To engage in the approximately $859.038 billion in additional fiscal 2011 deficit spending anticipated by the Boehner-Obama CR deal – assuming OMB’s deficit projection – would require lifting the debt limit by $783.659 billion ($859.038 billion minus $75.379 billion) just to give the government the borrowing authority to get through Sept. 30.

In other words, assuming OMB’s fiscal 2011 deficit projection was accurate, Boehner was implicitly agreeing to lift the debt limit by about $783.659 billion when he agreed to a CR that set spending for this year at a level just $78.3 billion below what Obama had originally requested.

Is this too harsh an analysis? Perhaps.

The day after the Boehner-Obama CR deal passed the House, the Congressional Budget Office published its own updated analysis of Obama’s budget proposal. It estimated a fiscal 2011 deficit of $1.399 trillion – significantly lower than OMB’s estimate of $1.645119 trillion.

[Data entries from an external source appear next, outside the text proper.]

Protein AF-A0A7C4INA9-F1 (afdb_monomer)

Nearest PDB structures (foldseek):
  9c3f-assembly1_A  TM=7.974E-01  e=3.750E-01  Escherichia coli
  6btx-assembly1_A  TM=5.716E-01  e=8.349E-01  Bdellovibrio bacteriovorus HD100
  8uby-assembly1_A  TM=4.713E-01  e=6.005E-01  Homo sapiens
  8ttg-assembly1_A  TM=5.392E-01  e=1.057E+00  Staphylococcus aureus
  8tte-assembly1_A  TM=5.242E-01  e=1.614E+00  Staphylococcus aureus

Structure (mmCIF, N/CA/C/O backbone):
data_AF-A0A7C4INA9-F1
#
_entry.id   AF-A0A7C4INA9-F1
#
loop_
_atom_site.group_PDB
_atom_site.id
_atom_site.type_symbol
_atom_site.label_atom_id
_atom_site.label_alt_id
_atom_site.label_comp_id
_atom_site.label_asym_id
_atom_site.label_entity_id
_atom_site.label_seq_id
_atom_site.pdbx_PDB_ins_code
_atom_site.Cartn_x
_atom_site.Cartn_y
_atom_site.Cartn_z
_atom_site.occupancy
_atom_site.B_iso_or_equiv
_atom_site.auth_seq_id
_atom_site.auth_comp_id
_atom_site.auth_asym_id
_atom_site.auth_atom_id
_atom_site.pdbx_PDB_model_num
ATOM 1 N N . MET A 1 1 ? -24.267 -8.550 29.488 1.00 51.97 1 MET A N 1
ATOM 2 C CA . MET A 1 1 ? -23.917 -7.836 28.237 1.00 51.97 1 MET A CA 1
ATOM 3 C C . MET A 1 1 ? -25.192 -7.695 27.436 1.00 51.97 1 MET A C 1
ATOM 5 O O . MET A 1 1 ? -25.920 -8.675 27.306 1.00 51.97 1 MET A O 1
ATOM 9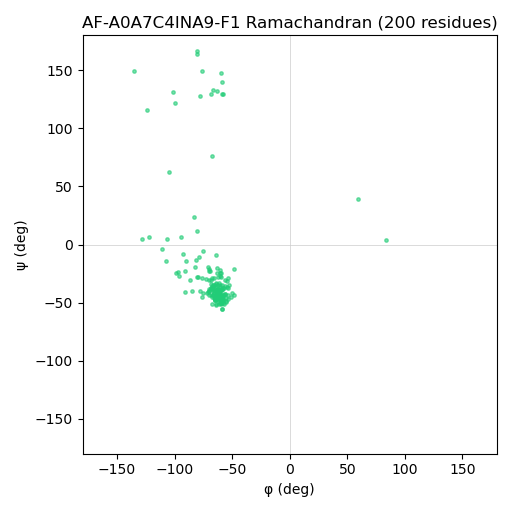 N N . ARG A 1 2 ? -25.549 -6.477 27.029 1.00 52.16 2 ARG A N 1
ATOM 10 C CA . ARG A 1 2 ? -26.855 -6.207 26.415 1.00 52.16 2 ARG A CA 1
ATOM 11 C C . ARG A 1 2 ? -26.786 -6.681 24.960 1.00 52.16 2 ARG A C 1
ATOM 13 O O . ARG A 1 2 ? -25.876 -6.285 24.246 1.00 52.16 2 ARG A O 1
ATOM 20 N N . LYS A 1 3 ? -27.736 -7.510 24.510 1.00 55.78 3 LYS A N 1
ATOM 21 C CA . LYS A 1 3 ? -27.762 -8.195 23.191 1.00 55.78 3 LYS A CA 1
ATOM 22 C C . LYS A 1 3 ? -27.471 -7.283 21.970 1.00 55.78 3 LYS A C 1
ATOM 24 O O . LYS A 1 3 ? -27.059 -7.773 20.924 1.00 55.78 3 LYS A O 1
ATOM 29 N N . GLY A 1 4 ? -27.654 -5.962 22.104 1.00 62.56 4 GLY A N 1
ATOM 30 C CA . GLY A 1 4 ? -27.303 -4.951 21.094 1.00 62.56 4 GLY A CA 1
ATOM 31 C C . GLY A 1 4 ? -25.818 -4.543 21.027 1.00 62.56 4 GLY A C 1
ATOM 32 O O . GLY A 1 4 ? -25.339 -4.193 19.949 1.00 62.56 4 GLY A O 1
ATOM 33 N N . GLU A 1 5 ? -25.061 -4.628 22.126 1.00 65.25 5 GLU A N 1
ATOM 34 C CA . GLU A 1 5 ? -23.621 -4.307 22.166 1.00 65.25 5 GLU A CA 1
ATOM 35 C C . GLU A 1 5 ? -22.797 -5.358 21.411 1.00 65.25 5 GLU A C 1
ATOM 37 O O . GLU A 1 5 ? -21.908 -5.019 20.626 1.00 65.25 5 GLU A O 1
ATOM 42 N N . ASP A 1 6 ? -23.161 -6.634 21.561 1.00 68.25 6 ASP A N 1
ATOM 43 C CA . ASP A 1 6 ? -22.496 -7.754 20.887 1.00 68.25 6 ASP A CA 1
ATOM 44 C C . ASP A 1 6 ? -22.657 -7.685 19.360 1.00 68.25 6 ASP A C 1
ATOM 46 O O . ASP A 1 6 ? -21.729 -8.005 18.611 1.00 68.25 6 ASP A O 1
ATOM 50 N N . GLY A 1 7 ? -23.816 -7.221 18.879 1.00 76.38 7 GLY A N 1
ATOM 51 C CA . GLY A 1 7 ? -24.073 -7.012 17.451 1.00 76.38 7 GLY A CA 1
ATOM 52 C C . GLY A 1 7 ? -23.201 -5.907 16.849 1.00 76.38 7 GLY A C 1
ATOM 53 O O . GLY A 1 7 ? -22.642 -6.078 15.761 1.00 76.38 7 GLY A O 1
ATOM 54 N N . SER A 1 8 ? -23.025 -4.800 17.577 1.00 82.38 8 SER A N 1
ATOM 55 C CA . SER A 1 8 ? -22.154 -3.695 17.161 1.00 82.38 8 SER A CA 1
ATOM 56 C C . SER A 1 8 ? -20.686 -4.131 17.101 1.00 82.38 8 SER A C 1
ATOM 58 O O . SER A 1 8 ? -20.022 -3.932 16.081 1.00 82.38 8 SER A O 1
ATOM 60 N N . LEU A 1 9 ? -20.201 -4.827 18.136 1.00 83.19 9 LEU A N 1
ATOM 61 C CA . LEU A 1 9 ? -18.824 -5.330 18.198 1.00 83.19 9 LEU A CA 1
ATOM 62 C C . LEU A 1 9 ? -18.513 -6.320 17.069 1.00 83.19 9 LEU A C 1
ATOM 64 O O . LEU A 1 9 ? -17.469 -6.211 16.425 1.00 83.19 9 LEU A O 1
ATOM 68 N N . ARG A 1 10 ? -19.433 -7.245 16.762 1.00 85.12 10 ARG A N 1
ATOM 69 C CA . ARG A 1 10 ? -19.288 -8.165 15.618 1.00 85.12 10 ARG A CA 1
ATOM 70 C C . ARG A 1 10 ? -19.222 -7.419 14.288 1.00 85.12 10 ARG A C 1
ATOM 72 O O . ARG A 1 10 ? -18.427 -7.784 13.424 1.00 85.12 10 ARG A O 1
ATOM 79 N N . LYS A 1 11 ? -20.036 -6.373 14.114 1.00 87.75 11 LYS A N 1
ATOM 80 C CA . LYS A 1 11 ? -20.028 -5.542 12.902 1.00 87.75 11 LYS A CA 1
ATOM 81 C C . LYS A 1 11 ? -18.704 -4.795 12.749 1.00 87.75 11 LYS A C 1
ATOM 83 O O . LYS A 1 11 ? -18.135 -4.808 11.661 1.00 87.75 11 LYS A O 1
ATOM 88 N N . ILE A 1 12 ? -18.204 -4.190 13.825 1.00 87.31 12 ILE A N 1
ATOM 89 C CA . ILE A 1 12 ? -16.902 -3.508 13.846 1.00 87.31 12 ILE A CA 1
ATOM 90 C C . ILE A 1 12 ? -15.785 -4.495 13.518 1.00 87.31 12 ILE A C 1
ATOM 92 O O . ILE A 1 12 ? -14.993 -4.215 12.629 1.00 87.31 12 ILE A O 1
ATOM 96 N N . PHE A 1 13 ? -15.784 -5.679 14.136 1.00 89.44 13 PHE A N 1
ATOM 97 C CA . PHE A 1 13 ? -14.806 -6.722 13.832 1.00 89.44 13 PHE A CA 1
ATOM 98 C C . PHE A 1 13 ? -14.825 -7.128 12.359 1.00 89.44 13 PHE A C 1
ATOM 100 O O . PHE A 1 13 ? -13.776 -7.139 11.727 1.00 89.44 13 PHE A O 1
ATOM 107 N N . ARG A 1 14 ? -16.001 -7.391 11.776 1.00 89.31 14 ARG A N 1
ATOM 108 C CA . ARG A 1 14 ? -16.110 -7.719 10.344 1.00 89.31 14 ARG A CA 1
ATOM 109 C C . ARG A 1 14 ? -15.558 -6.603 9.457 1.00 89.31 14 ARG A C 1
ATOM 111 O O . ARG A 1 14 ? -14.813 -6.890 8.531 1.00 89.31 14 ARG A O 1
ATOM 118 N N . ILE A 1 15 ? -15.881 -5.345 9.759 1.00 89.50 15 ILE A N 1
ATOM 119 C CA . ILE A 1 15 ? -15.352 -4.190 9.017 1.00 89.50 15 ILE A CA 1
ATOM 120 C C . ILE A 1 15 ? -13.828 -4.117 9.146 1.00 89.50 15 ILE A C 1
ATOM 122 O O . ILE A 1 15 ? -13.153 -3.912 8.144 1.00 89.50 15 ILE A O 1
ATOM 126 N N . SER A 1 16 ? -13.287 -4.303 10.351 1.00 90.50 16 SER A N 1
ATOM 127 C CA . SER A 1 16 ? -11.844 -4.300 10.605 1.00 90.50 16 SER A CA 1
ATOM 128 C C . SER A 1 16 ? -11.124 -5.441 9.900 1.00 90.50 16 SER A C 1
ATOM 130 O O . SER A 1 16 ? -10.037 -5.220 9.385 1.00 90.50 16 SER A O 1
ATOM 132 N N . VAL A 1 17 ? -11.720 -6.634 9.844 1.00 92.44 17 VAL A N 1
ATOM 133 C CA . VAL A 1 17 ? -11.163 -7.763 9.091 1.00 92.44 17 VAL A CA 1
ATOM 134 C C . VAL A 1 17 ? -11.138 -7.432 7.607 1.00 92.44 17 VAL A C 1
ATOM 136 O O . VAL A 1 17 ? -10.081 -7.530 7.006 1.00 92.44 17 VAL A O 1
ATOM 139 N N . VAL A 1 18 ? -12.250 -6.977 7.025 1.00 91.81 18 VAL A N 1
ATOM 140 C CA . VAL A 1 18 ? -12.309 -6.642 5.592 1.00 91.81 18 VAL A CA 1
ATOM 141 C C . VAL A 1 18 ? -11.317 -5.530 5.237 1.00 91.81 18 VAL A C 1
ATOM 143 O O . VAL A 1 18 ? -10.508 -5.706 4.336 1.00 91.81 18 VAL A O 1
ATOM 146 N N . SER A 1 19 ? -11.319 -4.420 5.982 1.00 90.44 19 SER A N 1
ATOM 147 C CA . SER A 1 19 ? -10.344 -3.325 5.825 1.00 90.44 19 SER A CA 1
ATOM 148 C C . SER A 1 19 ? -8.902 -3.819 5.977 1.00 90.44 19 SER A C 1
ATOM 150 O O . SER A 1 19 ? -8.045 -3.475 5.167 1.00 90.44 19 SER A O 1
ATOM 152 N N . GLY A 1 20 ? -8.649 -4.671 6.971 1.00 91.75 20 GLY A N 1
ATOM 153 C CA . GLY A 1 20 ? -7.342 -5.270 7.196 1.00 91.75 20 GLY A CA 1
ATOM 154 C C . GLY A 1 20 ? -6.895 -6.155 6.036 1.00 91.75 20 GLY A C 1
ATOM 155 O O . GLY A 1 20 ? -5.743 -6.058 5.643 1.00 91.75 20 GLY A O 1
ATOM 156 N N . ILE A 1 21 ? -7.787 -6.961 5.447 1.00 93.44 21 ILE A N 1
ATOM 157 C CA . ILE A 1 21 ? -7.470 -7.819 4.293 1.00 93.44 21 ILE A CA 1
ATOM 158 C C . ILE A 1 21 ? -6.944 -6.962 3.139 1.00 93.44 21 ILE A C 1
ATOM 160 O O . ILE A 1 21 ? -5.859 -7.235 2.633 1.00 93.44 21 ILE A O 1
ATOM 164 N N . PHE A 1 22 ? -7.663 -5.895 2.774 1.00 92.25 22 PHE A N 1
ATOM 165 C CA . PHE A 1 22 ? -7.212 -4.969 1.730 1.00 92.25 22 PHE A CA 1
ATOM 166 C C . PHE A 1 22 ? -5.880 -4.308 2.091 1.00 92.25 22 PHE A C 1
ATOM 168 O O . PHE A 1 22 ? -4.968 -4.272 1.268 1.00 92.25 22 PHE A O 1
ATOM 175 N N . GLY A 1 23 ? -5.731 -3.850 3.336 1.00 93.25 23 GLY A N 1
ATOM 176 C CA . GLY A 1 23 ? -4.476 -3.267 3.804 1.00 93.25 23 GLY A CA 1
ATOM 177 C C . GLY A 1 23 ? -3.306 -4.243 3.788 1.00 93.25 23 GLY A C 1
ATOM 178 O O . GLY A 1 23 ? -2.187 -3.847 3.475 1.00 93.25 23 GLY A O 1
ATOM 179 N N . GLN A 1 24 ? -3.557 -5.519 4.064 1.00 95.31 24 GLN A N 1
ATOM 180 C CA . GLN A 1 24 ? -2.534 -6.551 4.062 1.00 95.31 24 GLN A CA 1
ATOM 181 C C . GLN A 1 24 ? -2.125 -6.943 2.643 1.00 95.31 24 GLN A C 1
ATOM 183 O O . GLN A 1 24 ? -0.931 -7.077 2.385 1.00 95.31 24 GLN A O 1
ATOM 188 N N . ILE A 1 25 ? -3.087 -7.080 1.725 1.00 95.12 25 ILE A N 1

Assuming again that federal borrowing will roughly equal federal deficit spending, a fiscal 2011 deficit of $1.399 trillion would have required the Treasury to borrow approximately another $691.219 billion above the $707.781 billion it had already borrowed in fiscal 2011 as of the close of business on April 14.

The CBO said in its report estimating a $1.399 trillion 2011 deficit that it had not included in its calculations the recent continuing resolutions to fund the government.

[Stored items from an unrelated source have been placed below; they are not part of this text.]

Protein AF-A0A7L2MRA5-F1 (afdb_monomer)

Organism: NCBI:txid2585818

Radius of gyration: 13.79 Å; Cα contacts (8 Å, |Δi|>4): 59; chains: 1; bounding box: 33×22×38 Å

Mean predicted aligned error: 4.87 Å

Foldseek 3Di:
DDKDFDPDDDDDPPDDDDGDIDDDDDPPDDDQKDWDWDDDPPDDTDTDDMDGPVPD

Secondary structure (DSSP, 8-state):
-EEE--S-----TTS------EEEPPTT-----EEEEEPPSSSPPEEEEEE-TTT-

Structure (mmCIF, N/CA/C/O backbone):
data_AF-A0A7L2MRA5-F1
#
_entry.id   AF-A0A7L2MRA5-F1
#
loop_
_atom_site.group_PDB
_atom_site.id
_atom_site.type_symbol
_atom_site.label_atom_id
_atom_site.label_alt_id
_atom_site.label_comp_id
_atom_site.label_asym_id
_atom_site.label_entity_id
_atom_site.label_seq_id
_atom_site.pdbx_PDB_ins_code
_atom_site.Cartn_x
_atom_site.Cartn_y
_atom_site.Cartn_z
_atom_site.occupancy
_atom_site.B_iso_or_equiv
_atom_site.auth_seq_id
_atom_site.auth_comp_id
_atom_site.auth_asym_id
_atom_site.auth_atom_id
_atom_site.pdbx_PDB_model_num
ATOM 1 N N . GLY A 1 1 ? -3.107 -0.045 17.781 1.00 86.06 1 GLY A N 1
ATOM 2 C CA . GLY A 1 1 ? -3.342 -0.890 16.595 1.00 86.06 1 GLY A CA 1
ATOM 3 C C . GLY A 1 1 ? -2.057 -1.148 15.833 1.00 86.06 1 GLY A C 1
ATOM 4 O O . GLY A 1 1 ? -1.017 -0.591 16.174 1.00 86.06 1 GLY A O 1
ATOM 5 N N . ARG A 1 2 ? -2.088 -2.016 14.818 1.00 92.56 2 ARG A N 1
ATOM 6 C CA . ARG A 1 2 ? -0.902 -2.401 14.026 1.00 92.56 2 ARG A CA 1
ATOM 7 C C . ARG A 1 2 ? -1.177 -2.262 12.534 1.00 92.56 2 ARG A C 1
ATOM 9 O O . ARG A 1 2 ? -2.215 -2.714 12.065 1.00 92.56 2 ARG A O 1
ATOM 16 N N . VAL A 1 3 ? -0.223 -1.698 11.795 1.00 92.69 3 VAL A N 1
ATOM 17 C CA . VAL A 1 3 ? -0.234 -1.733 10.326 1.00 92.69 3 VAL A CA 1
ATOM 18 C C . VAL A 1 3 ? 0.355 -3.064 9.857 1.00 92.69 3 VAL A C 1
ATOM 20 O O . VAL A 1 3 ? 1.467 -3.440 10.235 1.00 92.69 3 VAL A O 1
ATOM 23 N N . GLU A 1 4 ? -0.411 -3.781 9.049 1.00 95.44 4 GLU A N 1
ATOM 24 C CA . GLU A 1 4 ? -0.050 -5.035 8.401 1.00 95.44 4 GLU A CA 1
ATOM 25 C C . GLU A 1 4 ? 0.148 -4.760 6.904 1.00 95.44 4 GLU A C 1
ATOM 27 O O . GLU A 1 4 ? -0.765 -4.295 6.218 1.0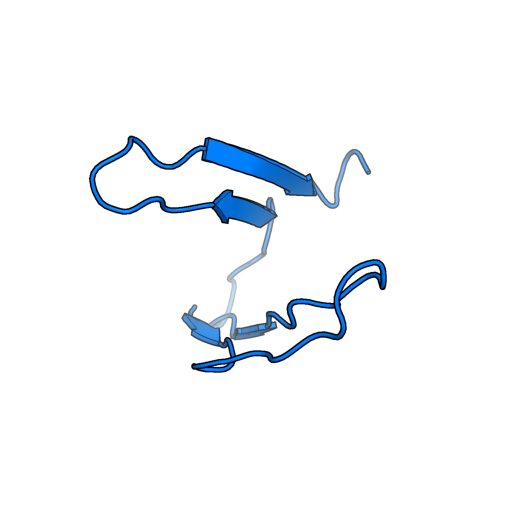0 95.44 4 GLU A O 1
ATOM 32 N N . VAL A 1 5 ? 1.359 -5.020 6.411 1.00 94.56 5 VAL A N 1
ATOM 33 C CA . VAL A 1 5 ? 1.755 -4.859 5.004 1.00 94.56 5 VAL A CA 1
ATOM 34 C C . VAL A 1 5 ? 2.594 -6.065 4.571 1.00 94.56 5 VAL A C 1
ATOM 36 O O . VAL A 1 5 ? 3.310 -6.633 5.407 1.00 94.56 5 VAL A O 1
ATOM 39 N N . PRO A 1 6 ? 2.556 -6.474 3.292 1.00 95.44 6 PRO A N 1
ATOM 40 C CA . PRO A 1 6 ? 3.507 -7.443 2.768 1.00 95.44 6 PRO A CA 1
ATOM 41 C C . PRO A 1 6 ? 4.939 -6.922 2.874 1.00 95.44 6 PRO A C 1
ATOM 43 O O . PRO A 1 6 ? 5.192 -5.722 2.776 1.00 95.44 6 PRO A O 1
ATOM 46 N N . ARG A 1 7 ? 5.897 -7.841 3.022 1.00 94.06 7 ARG A N 1
ATOM 47 C CA . ARG A 1 7 ? 7.327 -7.489 3.009 1.00 94.06 7 ARG A CA 1
ATOM 48 C C . ARG A 1 7 ? 7.799 -7.011 1.638 1.00 94.06 7 ARG A C 1
ATOM 50 O O . ARG A 1 7 ? 8.699 -6.183 1.565 1.00 94.06 7 ARG A O 1
ATOM 57 N N . SER A 1 8 ? 7.215 -7.548 0.574 1.00 94.69 8 SER A N 1
ATOM 58 C CA . SER A 1 8 ? 7.537 -7.195 -0.802 1.00 94.69 8 SER A CA 1
ATOM 59 C C . SER A 1 8 ? 6.291 -7.273 -1.676 1.00 94.69 8 SER A C 1
ATOM 61 O O . SER A 1 8 ? 5.399 -8.092 -1.454 1.00 94.69 8 SER A O 1
ATOM 63 N N . VAL A 1 9 ? 6.257 -6.400 -2.677 1.00 95.12 9 VAL A N 1
ATOM 64 C CA . VAL A 1 9 ? 5.311 -6.418 -3.790 1.00 95.12 9 VAL A CA 1
ATOM 65 C C . VAL A 1 9 ? 6.153 -6.272 -5.051 1.00 95.12 9 VAL A C 1
ATOM 67 O O . VAL A 1 9 ? 7.051 -5.431 -5.097 1.00 95.12 9 VAL A O 1
ATOM 70 N N . THR A 1 10 ? 5.899 -7.104 -6.054 1.00 95.94 10 THR A N 1
ATOM 71 C CA . THR A 1 10 ? 6.570 -7.026 -7.354 1.00 95.94 10 THR A CA 1
ATOM 72 C C . THR A 1 10 ? 5.561 -6.555 -8.387 1.00 95.94 10 THR A C 1
ATOM 74 O O . THR A 1 10 ? 4.411 -6.986 -8.368 1.00 95.94 10 THR A O 1
ATOM 77 N N . ALA A 1 11 ? 5.992 -5.664 -9.273 1.00 95.88 11 ALA A N 1
ATOM 78 C CA . ALA A 1 11 ? 5.163 -5.096 -10.324 1.00 95.88 11 ALA A CA 1
ATOM 79 C C . ALA A 1 11 ? 5.893 -5.149 -11.664 1.00 95.88 11 ALA A C 1
ATOM 81 O O . ALA A 1 11 ? 7.123 -5.236 -11.715 1.00 95.88 11 ALA A O 1
ATOM 82 N N . VAL A 1 12 ? 5.122 -5.079 -12.744 1.00 97.56 12 VAL A N 1
ATOM 83 C CA . VAL A 1 12 ? 5.651 -4.961 -14.104 1.00 97.56 12 VAL A CA 1
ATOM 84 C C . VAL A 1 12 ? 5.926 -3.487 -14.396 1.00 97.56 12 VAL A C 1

So, subtract the $78.3 billion in cuts included in the Boehner-Obama CR deal from the $691.219 billion in additional borrowing needed after April 14 to cover a $1.399 trillion deficit, and you get $612.919 billion.

Subtract from that $612.919 billion the $75.379 billion in room still left under the debt limit as of April 14, and that leaves $537.54 billion.

Thus, even using CBO’s more optimistic deficit estimate, it would have been reasonable to assume that the Boehner-Obama CR deal was going to require lifting the debt limit by approximately half a trillion dollars just to carry the government through Sept. 30.

What did Boehner get in return for this?

He did not insist that the April CR include language prohibiting funding for implementing of Obamacare, or defunding Planned Parenthood (the nation’s largest abortion provider) or the Corporation for Public Broadcasting (which subsidizes liberal media). Nor did he extract any commitment from the president to reform entitlement programs – including Medicare, Medicaid and Social Security – that are the primary forces driving the nation toward bankruptcy.

In the recent debt-limit negotiations, Boehner could have said to Obama: We will increase the debt limit just enough to cover the fiscal 2011 spending we agreed to in April’s CR. But for fiscal 2012 we will not agree to business as usual on government spending and debt. The Republican-controlled House will pass a series of appropriations for fiscal 2012 that significantly reform government spending and reduce government. We will be happy to debate them with you in September.

Instead, Boehner agreed to increase the debt limit by $2.4 trillion – the largest debt limit increase in history.

House Minority Leader Nancy Pelosi, D-Calif., who supported Boehner’s deal, predicts the $2.4 trillion increase will last 18 months – enough to get past next November’s elections. Now do this math: $2.4 trillion over 18 months equals $133.33 billion in new debt per month or $1.596 trillion in a year.

A speaker who cuts a debt-limit deal like that is not planning to fight over the 2012 appropriations bills. He is planning to cut another deal.